Information =
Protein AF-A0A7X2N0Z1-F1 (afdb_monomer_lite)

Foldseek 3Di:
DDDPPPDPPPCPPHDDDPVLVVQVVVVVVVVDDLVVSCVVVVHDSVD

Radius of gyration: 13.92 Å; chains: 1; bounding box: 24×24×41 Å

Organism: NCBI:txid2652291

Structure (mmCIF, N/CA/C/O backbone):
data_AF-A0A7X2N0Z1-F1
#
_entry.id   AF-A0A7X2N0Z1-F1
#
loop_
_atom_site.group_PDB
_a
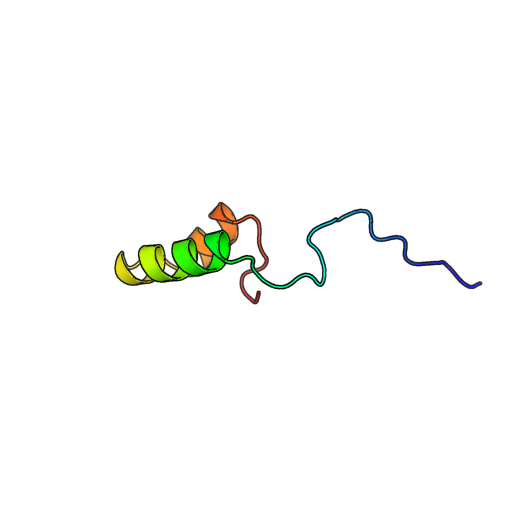tom_site.id
_atom_site.type_symbol
_atom_site.label_atom_id
_atom_site.label_alt_id
_atom_site.label_comp_id
_atom_site.label_asym_id
_atom_site.label_entity_id
_atom_site.label_seq_id
_atom_site.
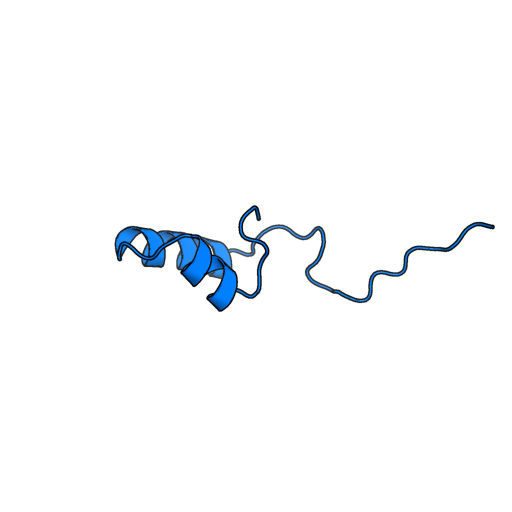pdbx_PDB_ins_code
_atom_site.Cartn_x
_atom_site.Cartn_y
_atom_site.Cartn_z
_atom_site.occupancy
_atom_site.B_iso_or_equiv
_atom_site.auth_seq_id
_atom_site.auth_comp_id
_atom_site.auth_asym_id
_atom_site.auth_atom_id
_atom_site.pdbx_PDB_model_num
ATOM 1 N N . MET A 1 1 ? 15.109 -22.899 -29.318 1.00 49.44 1 MET A N 1
ATOM 2 C CA . MET A 1 1 ? 14.819 -21.452 -29.392 1.00 49.44 1 MET A CA 1
ATOM 3 C C . MET A 1 1 ? 14.967 -20.867 -27.997 1.00 49.44 1 MET A C 1
ATOM 5 O O . MET A 1 1 ? 14.189 -21.224 -27.123 
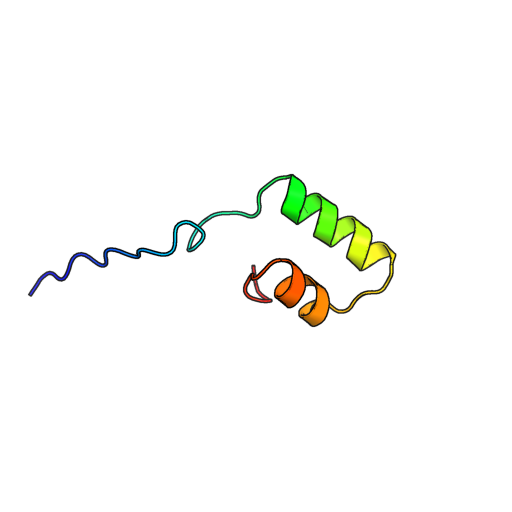1.00 49.44 1 MET A O 1
ATOM 9 N N . ASN A 1 2 ? 16.013 -20.073 -27.760 1.00 56.25 2 ASN A N 1
ATOM 10 C CA . ASN A 1 2 ? 16.259 -19.398 -26.484 1.00 56.25 2 ASN A CA 1
ATOM 11 C C . ASN A 1 2 ? 15.567 -18.032 -26.546 1.00 56.25 2 ASN A C 1
ATOM 13 O O . ASN A 1 2 ? 16.101 -17.113 -27.158 1.00 56.25 2 ASN A O 1
ATOM 17 N N . TYR A 1 3 ? 14.354 -17.919 -26.007 1.00 64.88 3 TYR A N 1
ATOM 18 C CA . TYR A 1 3 ? 13.685 -16.627 -25.873 1.00 64.88 3 TYR A CA 1
ATOM 19 C C . TYR A 1 3 ? 14.221 -15.973 -24.597 1.00 64.88 3 TYR A C 1
ATOM 21 O O . TYR A 1 3 ? 13.876 -16.448 -23.511 1.00 64.88 3 TYR A O 1
ATOM 29 N N . PRO A 1 4 ? 15.067 -14.928 -24.661 1.00 61.16 4 PRO A N 1
ATOM 30 C CA . PRO A 1 4 ? 15.391 -14.187 -23.456 1.00 61.16 4 PRO A CA 1
ATOM 31 C C . PRO A 1 4 ? 14.084 -13.568 -22.958 1.00 61.16 4 PRO A C 1
ATOM 33 O O . PRO A 1 4 ? 13.480 -12.732 -23.630 1.00 61.16 4 PRO A O 1
ATOM 36 N N . TYR A 1 5 ? 13.602 -14.041 -21.808 1.00 63.72 5 TYR A N 1
ATOM 37 C CA . TYR A 1 5 ? 12.415 -13.514 -21.143 1.00 63.72 5 TYR A CA 1
ATOM 38 C C . TYR A 1 5 ? 12.739 -12.109 -20.621 1.00 63.72 5 TYR A C 1
ATOM 40 O O . TYR A 1 5 ? 13.033 -11.904 -19.443 1.00 63.72 5 TYR A O 1
ATOM 48 N N . HIS A 1 6 ? 12.753 -11.131 -21.526 1.00 62.59 6 HIS A N 1
ATOM 49 C CA . HIS A 1 6 ? 12.871 -9.721 -21.195 1.00 62.59 6 HIS A CA 1
ATOM 50 C C . HIS A 1 6 ? 11.539 -9.262 -20.612 1.00 62.59 6 HIS A C 1
ATOM 52 O O . HIS A 1 6 ? 10.651 -8.769 -21.300 1.00 62.59 6 HIS A O 1
ATOM 58 N N . ASN A 1 7 ? 11.396 -9.482 -19.311 1.00 62.28 7 ASN A N 1
ATOM 59 C CA . ASN A 1 7 ? 10.342 -8.887 -18.520 1.00 62.28 7 ASN A CA 1
ATOM 60 C C . ASN A 1 7 ? 10.524 -7.358 -18.489 1.00 62.28 7 ASN A C 1
ATOM 62 O O . ASN A 1 7 ? 11.503 -6.865 -17.930 1.00 62.28 7 ASN A O 1
ATOM 66 N N . THR A 1 8 ? 9.575 -6.619 -19.060 1.00 66.69 8 THR A N 1
ATOM 67 C CA . THR A 1 8 ? 9.534 -5.150 -19.029 1.00 66.69 8 THR A CA 1
ATOM 68 C C . THR A 1 8 ? 8.918 -4.595 -17.738 1.00 66.69 8 THR A C 1
ATOM 70 O O . THR A 1 8 ? 9.037 -3.399 -17.469 1.00 66.69 8 THR A O 1
ATOM 73 N N . GLU A 1 9 ? 8.313 -5.435 -16.885 1.00 73.25 9 GLU A N 1
ATOM 74 C CA . GLU A 1 9 ? 7.845 -5.028 -15.560 1.00 73.25 9 GLU A CA 1
ATOM 75 C C . GLU A 1 9 ? 9.025 -4.863 -14.600 1.00 73.25 9 GLU A C 1
ATOM 77 O O . GLU A 1 9 ? 9.508 -5.817 -13.982 1.00 73.25 9 GLU A O 1
ATOM 82 N N . SER A 1 10 ? 9.436 -3.610 -14.415 1.00 72.69 10 SER A N 1
ATOM 83 C CA . SER A 1 10 ? 10.516 -3.197 -13.506 1.00 72.69 10 SER A CA 1
ATOM 84 C C . SER A 1 10 ? 10.360 -3.729 -12.066 1.00 72.69 10 SER A C 1
ATOM 86 O O . SER A 1 10 ? 11.348 -3.964 -11.368 1.00 72.69 10 SER A O 1
ATOM 88 N N . ARG A 1 11 ? 9.119 -3.963 -11.614 1.00 77.44 11 ARG A N 1
ATOM 89 C CA . ARG A 1 11 ? 8.792 -4.365 -10.231 1.00 77.44 11 ARG A CA 1
ATOM 90 C C . ARG A 1 11 ? 8.667 -5.876 -10.018 1.00 77.44 11 ARG A C 1
ATOM 92 O O . ARG A 1 11 ? 8.626 -6.322 -8.871 1.00 77.44 11 ARG A O 1
ATOM 99 N N . LYS A 1 12 ? 8.604 -6.675 -11.083 1.00 79.44 12 LYS A N 1
ATOM 100 C CA . LYS A 1 12 ? 8.445 -8.129 -10.976 1.00 79.44 12 LYS A CA 1
ATOM 101 C C . LYS A 1 12 ? 9.749 -8.779 -10.504 1.00 79.44 12 LYS A C 1
ATOM 103 O O . LYS A 1 12 ? 10.838 -8.380 -10.909 1.00 79.44 12 LYS A O 1
ATOM 108 N N . ASN A 1 13 ? 9.631 -9.762 -9.606 1.00 80.75 13 ASN A N 1
ATOM 109 C CA . ASN A 1 13 ? 10.749 -10.401 -8.889 1.00 80.75 13 ASN A CA 1
ATOM 110 C C . ASN A 1 13 ? 11.610 -9.426 -8.062 1.00 80.75 13 ASN A C 1
ATOM 112 O O . ASN A 1 13 ? 12.786 -9.685 -7.801 1.00 80.75 13 ASN A O 1
ATOM 116 N N . LYS A 1 14 ? 11.041 -8.285 -7.655 1.00 86.56 14 LYS A N 1
ATOM 117 C CA . LYS A 1 14 ? 11.679 -7.342 -6.734 1.00 86.56 14 LYS A CA 1
ATOM 118 C C . LYS A 1 14 ? 10.957 -7.355 -5.396 1.00 86.56 14 LYS A C 1
ATOM 120 O O . LYS A 1 14 ? 9.727 -7.307 -5.355 1.00 86.56 14 LYS A O 1
ATOM 125 N N . HIS A 1 15 ? 11.742 -7.353 -4.325 1.00 90.31 15 HIS A N 1
ATOM 126 C CA . HIS A 1 15 ? 11.248 -7.213 -2.961 1.00 90.31 15 HIS A CA 1
ATOM 127 C C . HIS A 1 15 ? 10.457 -5.912 -2.785 1.00 90.31 15 HIS A C 1
ATOM 129 O O . HIS A 1 15 ? 10.625 -4.947 -3.542 1.00 90.31 15 HIS A O 1
ATOM 135 N N . LEU A 1 16 ? 9.591 -5.898 -1.775 1.00 92.38 16 LEU A N 1
ATOM 136 C CA . LEU A 1 16 ? 8.924 -4.682 -1.336 1.00 92.38 16 LEU A CA 1
ATOM 137 C C . LEU A 1 16 ? 9.973 -3.681 -0.853 1.00 92.38 16 LEU A C 1
ATOM 139 O O . LEU A 1 16 ? 10.874 -4.017 -0.080 1.00 92.38 16 LEU A O 1
ATOM 143 N N . ASN A 1 17 ? 9.861 -2.446 -1.320 1.00 93.25 17 ASN A N 1
ATOM 144 C CA . ASN A 1 17 ? 10.682 -1.361 -0.817 1.00 93.25 17 ASN A CA 1
ATOM 145 C C . ASN A 1 17 ? 10.210 -0.939 0.589 1.00 93.25 17 ASN A C 1
ATOM 147 O O . ASN A 1 17 ? 9.131 -1.313 1.052 1.00 93.25 17 ASN A O 1
ATOM 151 N N . PHE A 1 18 ? 11.028 -0.145 1.280 1.00 95.12 18 PHE A N 1
ATOM 152 C CA . PHE A 1 18 ? 10.731 0.294 2.646 1.00 95.12 18 PHE A CA 1
ATOM 153 C C . PHE A 1 18 ? 9.374 1.009 2.769 1.00 95.12 18 PHE A C 1
ATOM 155 O O . PHE A 1 18 ? 8.637 0.763 3.718 1.00 95.12 18 PHE A O 1
ATOM 162 N N . LYS A 1 19 ? 9.015 1.847 1.787 1.00 94.50 19 LYS A N 1
ATOM 163 C CA . LYS A 1 19 ? 7.733 2.566 1.786 1.00 94.50 19 LYS A CA 1
ATOM 164 C C . LYS A 1 19 ? 6.557 1.603 1.662 1.00 94.50 19 LYS A C 1
ATOM 166 O O . LYS A 1 19 ? 5.629 1.699 2.449 1.00 94.50 19 LYS A O 1
ATOM 171 N N . GLU A 1 20 ? 6.625 0.657 0.725 1.00 94.38 20 GLU A N 1
ATOM 172 C CA . GLU A 1 20 ? 5.601 -0.377 0.543 1.00 94.38 20 GLU A CA 1
ATOM 173 C C . GLU A 1 20 ? 5.408 -1.191 1.826 1.00 94.38 20 GLU A C 1
ATOM 175 O O . GLU A 1 20 ? 4.276 -1.390 2.254 1.00 94.38 20 GLU A O 1
ATOM 180 N N . ARG A 1 21 ? 6.504 -1.600 2.480 1.00 95.56 21 ARG A N 1
ATOM 181 C CA . ARG A 1 21 ? 6.450 -2.316 3.762 1.00 95.56 21 ARG A CA 1
ATOM 182 C C . ARG A 1 21 ? 5.775 -1.498 4.862 1.00 95.56 21 ARG A C 1
ATOM 184 O O . ARG A 1 21 ? 4.867 -2.001 5.512 1.00 95.56 21 ARG A O 1
ATOM 191 N N . MET A 1 22 ? 6.176 -0.237 5.026 1.00 96.94 22 MET A N 1
ATOM 192 C CA . MET A 1 22 ? 5.574 0.663 6.012 1.00 96.94 22 MET A CA 1
ATOM 193 C C . MET A 1 22 ? 4.074 0.860 5.745 1.00 96.94 22 MET A C 1
ATOM 195 O O . MET A 1 22 ? 3.264 0.829 6.666 1.00 96.94 22 MET A O 1
ATOM 199 N N . THR A 1 23 ? 3.680 1.022 4.477 1.00 95.94 23 THR A N 1
ATOM 200 C CA . THR A 1 23 ? 2.268 1.144 4.097 1.00 95.94 23 THR A CA 1
ATOM 201 C C . THR A 1 23 ? 1.475 -0.110 4.458 1.00 95.94 23 THR A C 1
ATOM 203 O O . THR A 1 23 ? 0.362 0.022 4.960 1.00 95.94 23 THR A O 1
ATOM 206 N N . ILE A 1 24 ? 2.029 -1.311 4.249 1.00 96.00 24 ILE A N 1
ATOM 207 C CA . ILE A 1 24 ? 1.380 -2.565 4.665 1.00 96.00 24 ILE A CA 1
ATOM 208 C C . ILE A 1 24 ? 1.163 -2.574 6.179 1.00 96.00 24 ILE A C 1
ATOM 210 O O . ILE A 1 24 ? 0.043 -2.814 6.616 1.00 96.00 24 ILE A O 1
ATOM 214 N N . GLU A 1 25 ? 2.195 -2.278 6.973 1.00 96.31 25 GLU A N 1
ATOM 215 C CA . GLU A 1 25 ? 2.115 -2.297 8.441 1.00 96.31 25 GLU A CA 1
ATOM 216 C C . GLU A 1 25 ? 1.054 -1.321 8.978 1.00 96.31 25 GLU A C 1
ATOM 218 O O . GLU A 1 25 ? 0.213 -1.713 9.787 1.00 96.31 25 GLU A O 1
ATOM 223 N N . ILE A 1 26 ? 1.022 -0.084 8.468 1.00 97.06 26 ILE A N 1
ATOM 224 C CA . ILE A 1 26 ? 0.022 0.925 8.859 1.00 97.06 26 ILE A CA 1
ATOM 225 C C . ILE A 1 26 ? -1.392 0.470 8.473 1.00 97.06 26 ILE A C 1
ATOM 227 O O . ILE A 1 26 ? -2.302 0.483 9.297 1.00 97.06 26 ILE A O 1
ATOM 231 N N . ARG A 1 27 ? -1.590 0.014 7.230 1.00 95.94 27 ARG A N 1
ATOM 232 C CA . ARG A 1 27 ? -2.913 -0.409 6.746 1.00 95.94 27 ARG A CA 1
ATOM 233 C C . ARG A 1 27 ? -3.428 -1.659 7.457 1.00 95.94 27 ARG A C 1
ATOM 235 O O . ARG A 1 27 ? -4.638 -1.799 7.629 1.00 95.94 27 ARG A O 1
ATOM 242 N N . LEU A 1 28 ? -2.535 -2.567 7.847 1.00 95.44 28 LEU A N 1
ATOM 243 C CA . LEU A 1 28 ? -2.887 -3.720 8.671 1.00 95.44 28 LEU A CA 1
ATOM 244 C C . LEU A 1 28 ? -3.340 -3.281 10.065 1.00 95.44 28 LEU A C 1
ATOM 246 O O . LEU A 1 28 ? -4.337 -3.806 10.555 1.00 95.44 28 LEU A O 1
ATOM 250 N N . ALA A 1 29 ? -2.669 -2.295 10.670 1.00 96.44 29 ALA A N 1
ATOM 251 C CA . ALA A 1 29 ? -3.099 -1.712 11.942 1.00 96.44 29 ALA A CA 1
ATOM 252 C C . ALA A 1 29 ? -4.481 -1.035 11.836 1.00 96.44 29 ALA A C 1
ATOM 254 O O . ALA A 1 29 ? -5.290 -1.158 12.752 1.00 96.44 29 ALA A O 1
ATOM 255 N N . ASP A 1 30 ? -4.795 -0.425 10.688 1.00 95.75 30 ASP A N 1
ATOM 256 C CA . ASP A 1 30 ? -6.119 0.139 10.379 1.00 95.75 30
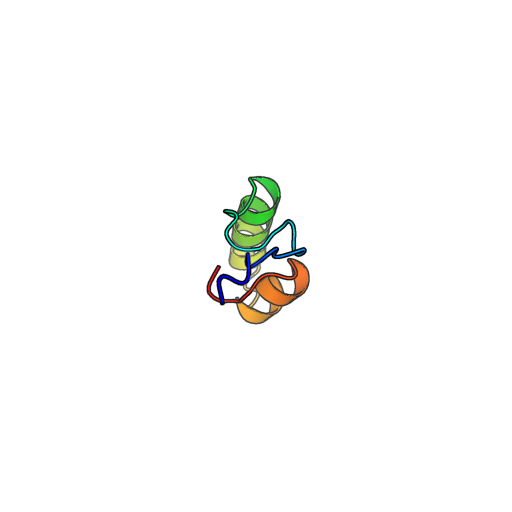 ASP A CA 1
ATOM 257 C C . ASP A 1 30 ? -7.202 -0.927 10.088 1.00 95.75 30 ASP A C 1
ATOM 259 O O . ASP A 1 30 ? -8.354 -0.590 9.804 1.00 95.75 30 ASP A O 1
ATOM 263 N N . GLY A 1 31 ? -6.856 -2.220 10.092 1.00 96.62 31 GLY A N 1
ATOM 264 C CA . GLY A 1 31 ? -7.787 -3.313 9.800 1.00 96.62 31 GLY A CA 1
ATOM 265 C C . GLY A 1 31 ? -8.150 -3.462 8.317 1.00 96.62 31 GLY A C 1
ATOM 266 O O . GLY A 1 31 ? -9.175 -4.060 7.982 1.00 96.62 31 GLY A O 1
ATOM 267 N N . CYS A 1 32 ? -7.341 -2.928 7.395 1.00 95.12 32 CYS A N 1
ATOM 268 C CA . CYS A 1 32 ? -7.563 -3.139 5.966 1.00 95.12 32 CYS A CA 1
ATOM 269 C C . CYS A 1 32 ? -7.304 -4.599 5.569 1.00 95.12 32 CYS A C 1
ATOM 271 O O . CYS A 1 32 ? -6.357 -5.238 6.023 1.00 95.12 32 CYS A O 1
ATOM 273 N N . SER A 1 33 ? -8.112 -5.119 4.641 1.00 95.88 33 SER A N 1
ATOM 274 C CA . SER A 1 33 ? -7.879 -6.453 4.087 1.00 95.88 33 SER A CA 1
ATOM 275 C C . SER A 1 33 ? -6.618 -6.485 3.221 1.00 95.88 33 SER A C 1
ATOM 277 O O . SER A 1 33 ? -6.336 -5.541 2.477 1.00 95.88 33 SER A O 1
ATOM 279 N N . ALA A 1 34 ? -5.906 -7.616 3.241 1.00 94.44 34 ALA A N 1
ATOM 280 C CA . ALA A 1 34 ? -4.714 -7.832 2.416 1.00 94.44 34 ALA A CA 1
ATOM 281 C C . ALA A 1 34 ? -4.977 -7.564 0.923 1.00 94.44 34 ALA A C 1
ATOM 283 O O . ALA A 1 34 ? -4.148 -6.976 0.236 1.00 94.44 34 ALA A O 1
ATOM 284 N N . TYR A 1 35 ? -6.173 -7.908 0.432 1.00 95.75 35 TYR A N 1
ATOM 285 C CA . TYR A 1 35 ? -6.592 -7.615 -0.939 1.00 95.75 35 TYR A CA 1
ATOM 286 C C . TYR A 1 35 ? -6.617 -6.111 -1.246 1.00 95.75 35 TYR A C 1
ATOM 288 O O . TYR A 1 35 ? -6.114 -5.679 -2.284 1.00 95.75 35 TYR A O 1
ATOM 296 N N . LYS A 1 36 ? -7.186 -5.298 -0.345 1.00 95.69 36 LYS A N 1
ATOM 297 C CA . LYS A 1 36 ? -7.275 -3.843 -0.526 1.00 95.69 36 LYS A CA 1
ATOM 298 C C . LYS A 1 36 ? -5.882 -3.210 -0.544 1.00 95.69 36 LYS A C 1
ATOM 300 O O . LYS A 1 36 ? -5.615 -2.370 -1.398 1.00 95.69 36 LYS A O 1
ATOM 305 N N . ILE A 1 37 ? -4.996 -3.681 0.334 1.00 95.88 37 ILE A N 1
ATOM 306 C CA . ILE A 1 37 ? -3.600 -3.236 0.423 1.00 95.88 37 ILE A CA 1
ATOM 307 C C . ILE A 1 37 ? -2.829 -3.607 -0.851 1.00 95.88 37 ILE A C 1
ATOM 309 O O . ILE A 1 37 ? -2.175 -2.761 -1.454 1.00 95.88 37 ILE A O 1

Your task = Give again, word for word, every line of the listing above from the one with "ATOM 184 O O" to the one with "ATOM 251 C CA", both inclusive, and nothing beyond them.

Answer to this problem =
ATOM 184 O O . ARG A 1 21 ? 4.867 -2.001 5.512 1.00 95.56 21 ARG A O 1
ATOM 191 N N . MET A 1 22 ? 6.176 -0.237 5.026 1.00 96.94 22 MET A N 1
ATOM 192 C CA . MET A 1 22 ? 5.574 0.663 6.012 1.00 96.94 22 MET A CA 1
ATOM 193 C C . MET A 1 22 ? 4.074 0.860 5.745 1.00 96.94 22 MET A C 1
ATOM 195 O O . MET A 1 22 ? 3.264 0.829 6.666 1.00 96.94 22 MET A O 1
ATOM 199 N N . THR A 1 23 ? 3.680 1.022 4.477 1.00 95.94 23 THR A N 1
ATOM 200 C CA . THR A 1 23 ? 2.268 1.144 4.097 1.00 95.94 23 THR A CA 1
ATOM 201 C C . THR A 1 23 ? 1.475 -0.110 4.458 1.00 95.94 23 THR A C 1
ATOM 203 O O . THR A 1 23 ? 0.362 0.022 4.960 1.00 95.94 23 THR A O 1
ATOM 206 N N . ILE A 1 24 ? 2.029 -1.311 4.249 1.00 96.00 24 ILE A N 1
ATOM 207 C CA . ILE A 1 24 ? 1.380 -2.565 4.665 1.00 96.00 24 ILE A CA 1
ATOM 208 C C . ILE A 1 24 ? 1.163 -2.574 6.179 1.00 96.00 24 ILE A C 1
ATOM 210 O O . ILE A 1 24 ? 0.043 -2.814 6.616 1.00 96.00 24 ILE A O 1
ATOM 214 N N . GLU A 1 25 ? 2.195 -2.278 6.973 1.00 96.31 25 GLU A N 1
ATOM 215 C CA . GLU A 1 25 ? 2.115 -2.297 8.441 1.00 96.31 25 GLU A CA 1
ATOM 216 C C . GLU A 1 25 ? 1.054 -1.321 8.978 1.00 96.31 25 GLU A C 1
ATOM 218 O O . GLU A 1 25 ? 0.213 -1.713 9.787 1.00 96.31 25 GLU A O 1
ATOM 223 N N . ILE A 1 26 ? 1.022 -0.084 8.468 1.00 97.06 26 ILE A N 1
ATOM 224 C CA . ILE A 1 26 ? 0.022 0.925 8.859 1.00 97.06 26 ILE A CA 1
ATOM 225 C C . ILE A 1 26 ? -1.392 0.470 8.473 1.00 97.06 26 ILE A C 1
ATOM 227 O O . ILE A 1 26 ? -2.302 0.483 9.297 1.00 97.06 26 ILE A O 1
ATOM 231 N N . ARG A 1 27 ? -1.590 0.014 7.230 1.00 95.94 27 ARG A N 1
ATOM 232 C CA . ARG A 1 27 ? -2.913 -0.409 6.746 1.00 95.94 27 ARG A CA 1
ATOM 233 C C . ARG A 1 27 ? -3.428 -1.659 7.457 1.00 95.94 27 ARG A C 1
ATOM 235 O O . ARG A 1 27 ? -4.638 -1.799 7.629 1.00 95.94 27 ARG A O 1
ATOM 242 N N . LEU A 1 28 ? -2.535 -2.567 7.847 1.00 95.44 28 LEU A N 1
ATOM 243 C CA . LEU A 1 28 ? -2.887 -3.720 8.671 1.00 95.44 28 LEU A CA 1
ATOM 244 C C . LEU A 1 28 ? -3.340 -3.281 10.065 1.00 95.44 28 LEU A C 1
ATOM 246 O O . LEU A 1 28 ? -4.337 -3.806 10.555 1.00 95.44 28 LEU A O 1
ATOM 250 N N . ALA A 1 29 ? -2.669 -2.295 10.670 1.00 96.44 29 ALA A N 1
ATOM 251 C CA . ALA A 1 29 ? -3.099 -1.712 11.942 1.00 96.44 29 ALA A CA 1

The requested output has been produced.